Thread: Is Eru God?
View Single Post
Old 12-03-2005, 01:10 PM   #215
davem
Illustrious Ulair
 
davem's Avatar
 
Join Date: Aug 2002
Location: In the home of lost causes, and forsaken beliefs, and unpopular names,and impossible loyalties
Posts: 4,240
davem is battling Black Riders on Weathertop.davem is battling Black Riders on Weathertop.
I just found this in an essay by Verlyn Flieger, 'A Cautionary Tale' in an edition of The Chesterton Review. The relevant issue is avaiable as a free download from the website.

Quote:
Tolkien borrowed from the myths of northwestern Europe for the flavor of his stories, and much has been written about his debt to existing mythologies from Scandinavia to Sumer. Nevertheless, he wrote to father Robert Murray that The Lord of the Ringswas “a fundamentally religious and Catholic work” (Letters 172), and one might assume that nothing in the legendarium as a whole would contradict that.
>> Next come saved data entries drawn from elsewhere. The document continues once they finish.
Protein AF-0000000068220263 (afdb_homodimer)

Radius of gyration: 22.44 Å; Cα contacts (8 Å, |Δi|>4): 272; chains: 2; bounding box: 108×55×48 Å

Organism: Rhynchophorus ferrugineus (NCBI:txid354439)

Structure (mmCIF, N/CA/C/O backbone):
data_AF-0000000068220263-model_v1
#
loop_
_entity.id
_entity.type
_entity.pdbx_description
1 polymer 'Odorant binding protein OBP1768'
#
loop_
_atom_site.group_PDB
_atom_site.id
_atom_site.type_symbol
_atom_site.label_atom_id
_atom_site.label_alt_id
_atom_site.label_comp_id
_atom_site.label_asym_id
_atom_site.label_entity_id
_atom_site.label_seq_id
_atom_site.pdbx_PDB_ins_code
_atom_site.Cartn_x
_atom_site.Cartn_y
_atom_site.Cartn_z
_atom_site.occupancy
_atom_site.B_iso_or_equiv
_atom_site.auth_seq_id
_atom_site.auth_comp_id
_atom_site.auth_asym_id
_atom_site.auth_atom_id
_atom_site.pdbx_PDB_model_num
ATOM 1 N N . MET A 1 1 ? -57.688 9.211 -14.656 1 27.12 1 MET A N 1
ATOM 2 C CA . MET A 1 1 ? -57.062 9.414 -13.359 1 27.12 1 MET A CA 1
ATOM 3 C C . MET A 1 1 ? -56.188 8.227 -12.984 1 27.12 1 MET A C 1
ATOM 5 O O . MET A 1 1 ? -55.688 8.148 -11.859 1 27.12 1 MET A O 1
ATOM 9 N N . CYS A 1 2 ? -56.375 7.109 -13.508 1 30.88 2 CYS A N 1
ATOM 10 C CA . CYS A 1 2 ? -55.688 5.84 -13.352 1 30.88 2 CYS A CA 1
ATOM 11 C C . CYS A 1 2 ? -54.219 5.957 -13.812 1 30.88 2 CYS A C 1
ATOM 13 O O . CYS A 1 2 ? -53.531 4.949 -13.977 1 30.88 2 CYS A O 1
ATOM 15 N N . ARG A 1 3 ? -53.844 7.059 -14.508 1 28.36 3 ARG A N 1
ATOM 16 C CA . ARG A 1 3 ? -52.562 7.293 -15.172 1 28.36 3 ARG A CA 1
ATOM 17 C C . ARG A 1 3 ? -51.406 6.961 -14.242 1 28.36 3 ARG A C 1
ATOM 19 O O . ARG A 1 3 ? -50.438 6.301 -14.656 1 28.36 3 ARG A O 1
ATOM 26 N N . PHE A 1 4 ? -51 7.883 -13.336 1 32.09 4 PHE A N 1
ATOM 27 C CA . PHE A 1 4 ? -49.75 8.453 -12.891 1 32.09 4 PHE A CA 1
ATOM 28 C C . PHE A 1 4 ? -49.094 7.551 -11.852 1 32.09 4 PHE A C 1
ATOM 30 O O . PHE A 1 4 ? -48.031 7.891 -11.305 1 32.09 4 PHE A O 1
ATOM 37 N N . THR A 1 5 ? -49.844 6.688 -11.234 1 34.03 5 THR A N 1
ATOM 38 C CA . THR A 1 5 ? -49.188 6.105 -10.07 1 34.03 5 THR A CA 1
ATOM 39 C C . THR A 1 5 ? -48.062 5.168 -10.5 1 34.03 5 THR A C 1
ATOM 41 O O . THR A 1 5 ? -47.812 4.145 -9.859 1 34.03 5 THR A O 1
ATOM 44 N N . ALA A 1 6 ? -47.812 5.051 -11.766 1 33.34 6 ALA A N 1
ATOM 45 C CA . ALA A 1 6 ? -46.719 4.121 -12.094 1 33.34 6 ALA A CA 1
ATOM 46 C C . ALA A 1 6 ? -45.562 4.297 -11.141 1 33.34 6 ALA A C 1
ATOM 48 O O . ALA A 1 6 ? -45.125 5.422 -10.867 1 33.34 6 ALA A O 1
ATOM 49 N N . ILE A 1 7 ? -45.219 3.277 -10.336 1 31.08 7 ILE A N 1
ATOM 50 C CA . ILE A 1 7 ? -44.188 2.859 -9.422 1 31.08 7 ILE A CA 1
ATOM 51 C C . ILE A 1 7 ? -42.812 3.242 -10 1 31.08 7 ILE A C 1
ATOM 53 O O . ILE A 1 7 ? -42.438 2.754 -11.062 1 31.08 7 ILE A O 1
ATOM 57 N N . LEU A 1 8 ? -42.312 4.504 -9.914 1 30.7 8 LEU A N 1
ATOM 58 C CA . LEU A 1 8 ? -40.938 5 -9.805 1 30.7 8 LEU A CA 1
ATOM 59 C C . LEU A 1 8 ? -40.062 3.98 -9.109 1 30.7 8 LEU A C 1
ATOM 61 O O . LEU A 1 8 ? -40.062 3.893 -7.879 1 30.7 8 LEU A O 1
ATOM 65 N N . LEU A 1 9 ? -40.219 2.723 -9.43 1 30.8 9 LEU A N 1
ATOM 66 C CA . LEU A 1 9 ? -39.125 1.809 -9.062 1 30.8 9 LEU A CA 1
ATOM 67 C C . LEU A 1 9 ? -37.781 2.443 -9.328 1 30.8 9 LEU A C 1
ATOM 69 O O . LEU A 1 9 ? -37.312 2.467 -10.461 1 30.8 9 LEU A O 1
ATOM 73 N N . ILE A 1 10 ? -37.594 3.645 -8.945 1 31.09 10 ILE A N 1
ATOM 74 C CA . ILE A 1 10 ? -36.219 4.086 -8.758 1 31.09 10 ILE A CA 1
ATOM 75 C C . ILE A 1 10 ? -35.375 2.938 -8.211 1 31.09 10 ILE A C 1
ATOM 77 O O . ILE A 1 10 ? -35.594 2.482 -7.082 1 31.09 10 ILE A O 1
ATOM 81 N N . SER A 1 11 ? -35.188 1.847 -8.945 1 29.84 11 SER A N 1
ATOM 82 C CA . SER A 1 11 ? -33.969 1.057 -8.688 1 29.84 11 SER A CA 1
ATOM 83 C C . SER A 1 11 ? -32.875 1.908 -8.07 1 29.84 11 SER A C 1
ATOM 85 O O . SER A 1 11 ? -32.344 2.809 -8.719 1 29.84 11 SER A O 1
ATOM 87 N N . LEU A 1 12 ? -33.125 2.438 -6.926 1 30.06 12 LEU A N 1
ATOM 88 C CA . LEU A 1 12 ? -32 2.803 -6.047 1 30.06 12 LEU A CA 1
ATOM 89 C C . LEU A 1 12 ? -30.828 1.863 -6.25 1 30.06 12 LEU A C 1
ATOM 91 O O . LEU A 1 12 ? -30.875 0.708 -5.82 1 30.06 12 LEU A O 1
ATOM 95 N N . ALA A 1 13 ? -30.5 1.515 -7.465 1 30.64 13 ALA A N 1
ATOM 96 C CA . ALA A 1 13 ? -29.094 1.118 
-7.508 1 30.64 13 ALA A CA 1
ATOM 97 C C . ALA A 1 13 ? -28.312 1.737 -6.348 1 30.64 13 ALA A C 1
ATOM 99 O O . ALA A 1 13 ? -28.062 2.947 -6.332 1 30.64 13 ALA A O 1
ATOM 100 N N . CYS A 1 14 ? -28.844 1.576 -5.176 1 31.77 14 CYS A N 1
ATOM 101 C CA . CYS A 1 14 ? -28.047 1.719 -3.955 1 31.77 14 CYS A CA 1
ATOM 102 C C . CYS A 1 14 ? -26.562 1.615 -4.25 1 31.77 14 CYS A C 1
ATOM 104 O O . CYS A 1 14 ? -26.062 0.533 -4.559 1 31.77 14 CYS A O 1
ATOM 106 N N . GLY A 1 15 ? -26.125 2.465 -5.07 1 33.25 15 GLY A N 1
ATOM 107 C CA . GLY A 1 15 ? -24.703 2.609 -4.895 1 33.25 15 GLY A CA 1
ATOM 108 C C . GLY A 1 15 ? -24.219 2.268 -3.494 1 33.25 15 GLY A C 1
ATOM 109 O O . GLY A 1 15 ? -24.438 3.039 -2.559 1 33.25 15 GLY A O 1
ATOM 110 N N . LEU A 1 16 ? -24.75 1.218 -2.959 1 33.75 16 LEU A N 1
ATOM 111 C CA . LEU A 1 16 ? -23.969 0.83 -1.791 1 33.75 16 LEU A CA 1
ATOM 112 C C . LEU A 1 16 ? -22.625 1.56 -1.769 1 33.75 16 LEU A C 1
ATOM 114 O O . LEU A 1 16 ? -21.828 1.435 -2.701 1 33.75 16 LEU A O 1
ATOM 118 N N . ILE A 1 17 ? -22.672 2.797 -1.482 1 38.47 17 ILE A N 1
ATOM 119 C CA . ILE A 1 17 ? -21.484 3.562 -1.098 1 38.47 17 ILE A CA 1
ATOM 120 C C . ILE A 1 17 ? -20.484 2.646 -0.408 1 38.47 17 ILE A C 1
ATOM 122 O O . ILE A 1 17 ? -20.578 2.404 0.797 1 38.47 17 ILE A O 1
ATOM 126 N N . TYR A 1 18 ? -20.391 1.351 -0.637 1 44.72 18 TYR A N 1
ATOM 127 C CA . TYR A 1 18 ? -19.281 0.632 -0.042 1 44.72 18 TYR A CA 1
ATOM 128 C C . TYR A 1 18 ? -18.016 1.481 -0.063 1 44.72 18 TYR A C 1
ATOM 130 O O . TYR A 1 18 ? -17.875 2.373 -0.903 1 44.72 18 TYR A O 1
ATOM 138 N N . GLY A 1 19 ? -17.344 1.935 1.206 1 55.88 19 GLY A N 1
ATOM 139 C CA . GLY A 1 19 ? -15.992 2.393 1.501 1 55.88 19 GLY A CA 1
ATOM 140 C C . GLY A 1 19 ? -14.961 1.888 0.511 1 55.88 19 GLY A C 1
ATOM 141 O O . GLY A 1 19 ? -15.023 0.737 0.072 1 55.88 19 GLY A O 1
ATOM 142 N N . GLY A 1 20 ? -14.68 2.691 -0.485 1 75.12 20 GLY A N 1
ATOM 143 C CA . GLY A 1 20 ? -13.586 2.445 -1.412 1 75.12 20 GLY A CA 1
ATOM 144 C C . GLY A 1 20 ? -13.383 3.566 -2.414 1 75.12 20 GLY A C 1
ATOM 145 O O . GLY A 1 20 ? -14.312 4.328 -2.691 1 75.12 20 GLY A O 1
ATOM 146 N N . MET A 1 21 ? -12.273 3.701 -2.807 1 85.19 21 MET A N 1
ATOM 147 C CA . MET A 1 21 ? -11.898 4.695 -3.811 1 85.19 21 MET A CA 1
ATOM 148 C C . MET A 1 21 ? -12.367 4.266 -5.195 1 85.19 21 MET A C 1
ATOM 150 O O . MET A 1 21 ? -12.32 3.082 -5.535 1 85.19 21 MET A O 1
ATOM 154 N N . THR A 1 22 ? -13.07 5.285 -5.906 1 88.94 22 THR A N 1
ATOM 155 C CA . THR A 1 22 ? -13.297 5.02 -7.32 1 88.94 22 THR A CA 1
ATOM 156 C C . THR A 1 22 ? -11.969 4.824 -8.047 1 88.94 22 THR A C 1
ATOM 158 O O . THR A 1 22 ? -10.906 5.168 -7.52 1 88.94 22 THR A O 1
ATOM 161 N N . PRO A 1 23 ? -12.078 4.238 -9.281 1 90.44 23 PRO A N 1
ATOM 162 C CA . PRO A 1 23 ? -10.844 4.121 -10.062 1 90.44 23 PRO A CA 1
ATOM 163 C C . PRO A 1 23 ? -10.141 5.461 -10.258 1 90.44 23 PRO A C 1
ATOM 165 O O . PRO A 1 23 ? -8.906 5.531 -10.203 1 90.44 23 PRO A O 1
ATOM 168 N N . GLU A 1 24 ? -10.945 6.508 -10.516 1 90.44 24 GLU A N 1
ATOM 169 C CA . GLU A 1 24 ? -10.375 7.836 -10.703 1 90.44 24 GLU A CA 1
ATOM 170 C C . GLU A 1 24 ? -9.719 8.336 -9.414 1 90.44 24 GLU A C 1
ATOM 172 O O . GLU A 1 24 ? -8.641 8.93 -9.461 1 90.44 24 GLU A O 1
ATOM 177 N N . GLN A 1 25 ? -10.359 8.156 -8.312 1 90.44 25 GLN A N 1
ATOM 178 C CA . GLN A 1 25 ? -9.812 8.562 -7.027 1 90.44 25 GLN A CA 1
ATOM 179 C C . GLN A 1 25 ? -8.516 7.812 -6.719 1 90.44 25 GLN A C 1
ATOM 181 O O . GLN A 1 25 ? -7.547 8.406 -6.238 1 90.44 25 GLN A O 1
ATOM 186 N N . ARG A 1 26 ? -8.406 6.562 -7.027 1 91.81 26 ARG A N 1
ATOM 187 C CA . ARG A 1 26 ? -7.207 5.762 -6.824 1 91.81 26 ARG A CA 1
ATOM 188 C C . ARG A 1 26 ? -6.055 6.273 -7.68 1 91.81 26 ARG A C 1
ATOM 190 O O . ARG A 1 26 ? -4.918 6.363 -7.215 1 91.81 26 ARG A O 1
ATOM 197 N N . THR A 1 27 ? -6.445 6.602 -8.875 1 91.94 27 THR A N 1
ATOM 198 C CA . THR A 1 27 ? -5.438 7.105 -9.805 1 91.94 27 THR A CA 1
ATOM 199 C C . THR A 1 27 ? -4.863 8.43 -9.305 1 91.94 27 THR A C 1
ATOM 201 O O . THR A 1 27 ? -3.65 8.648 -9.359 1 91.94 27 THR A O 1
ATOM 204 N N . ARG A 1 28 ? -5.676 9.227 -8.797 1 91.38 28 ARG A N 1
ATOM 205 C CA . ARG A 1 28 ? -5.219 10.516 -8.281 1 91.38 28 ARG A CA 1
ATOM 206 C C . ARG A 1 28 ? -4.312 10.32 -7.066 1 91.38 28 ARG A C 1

Rather surprisingly, a quick comparison between the two reveals some fundamental differences, and not just on the level of doctrine or creed. Tolkien’s is a far darker world than that envisioned by Christianity, and falls short of the promise and the hope that the older story holds out. Unlike the Judaeo-Christian mythos with which it is so often compared, and which tells of a world fallen through human willfulness and saved by sacrifice, Tolkien’s mythos as a whole begins with a fall long before humanity comes on the scene. He wrote of his story:
Quote:
I suppose a difference between this and what may be perhaps called Christian mythology is this. In the latter, the Fall of Man is subsequent to and a consequence (though not a necessary consequence) of the ‘Fall of the Angels’; a rebellion of created free will at a higher level than Man, but it is not clearly held (and in many versions not held at all) that this affected the ‘World’ in its nature: evil was brought in from outside, by Satan. In this [i.e. Tolkien’s own] Myth the rebellion of created free-will precedes creation of the world (Eä); and Eä has in it, subcreatively introduced, evil, rebellions, discordant elements of its own nature already when the Let it Be was spoken. The Fall, or corruption, therefore, of all things in it and all inhabitants of it, was a possibility if not inevitable. (Letters 286-87)
Thus original sin (if one may borrow that term) enters the world in the very process of its coming to be, when the melodic theme that is the metaphor for creation is distorted by the clamorous and discordant counter-theme of the rebel demiurge Melkor. The resultant Music sets the tone for all that is to follow.
The supreme godhead, Eru/Iluvatar, who both proposes the theme and conducts the Music, is neither the Judaic God of Hosts who alternately punishes and rewards his people, nor the traditional Christian God of love and forgiveness. Rather, he is a curiously remote and for the most part inactive figure, uninvolved, with the exception of one cataclysmic moment, in the world he has conceived. The lesser demiurgic powers, the Valar, have only partial comprehension of the world they have helped to make. The primary heroes, the Elves, are gifted beings caught in a web of pride, power, and deceit—largely of their own weaving—that hampers and constrains every effort they make to get free of it. The secondary heroes, Men, are courageous but shortsighted blunderers with but little sense of history and even less comprehension of their place in the larger scheme of things.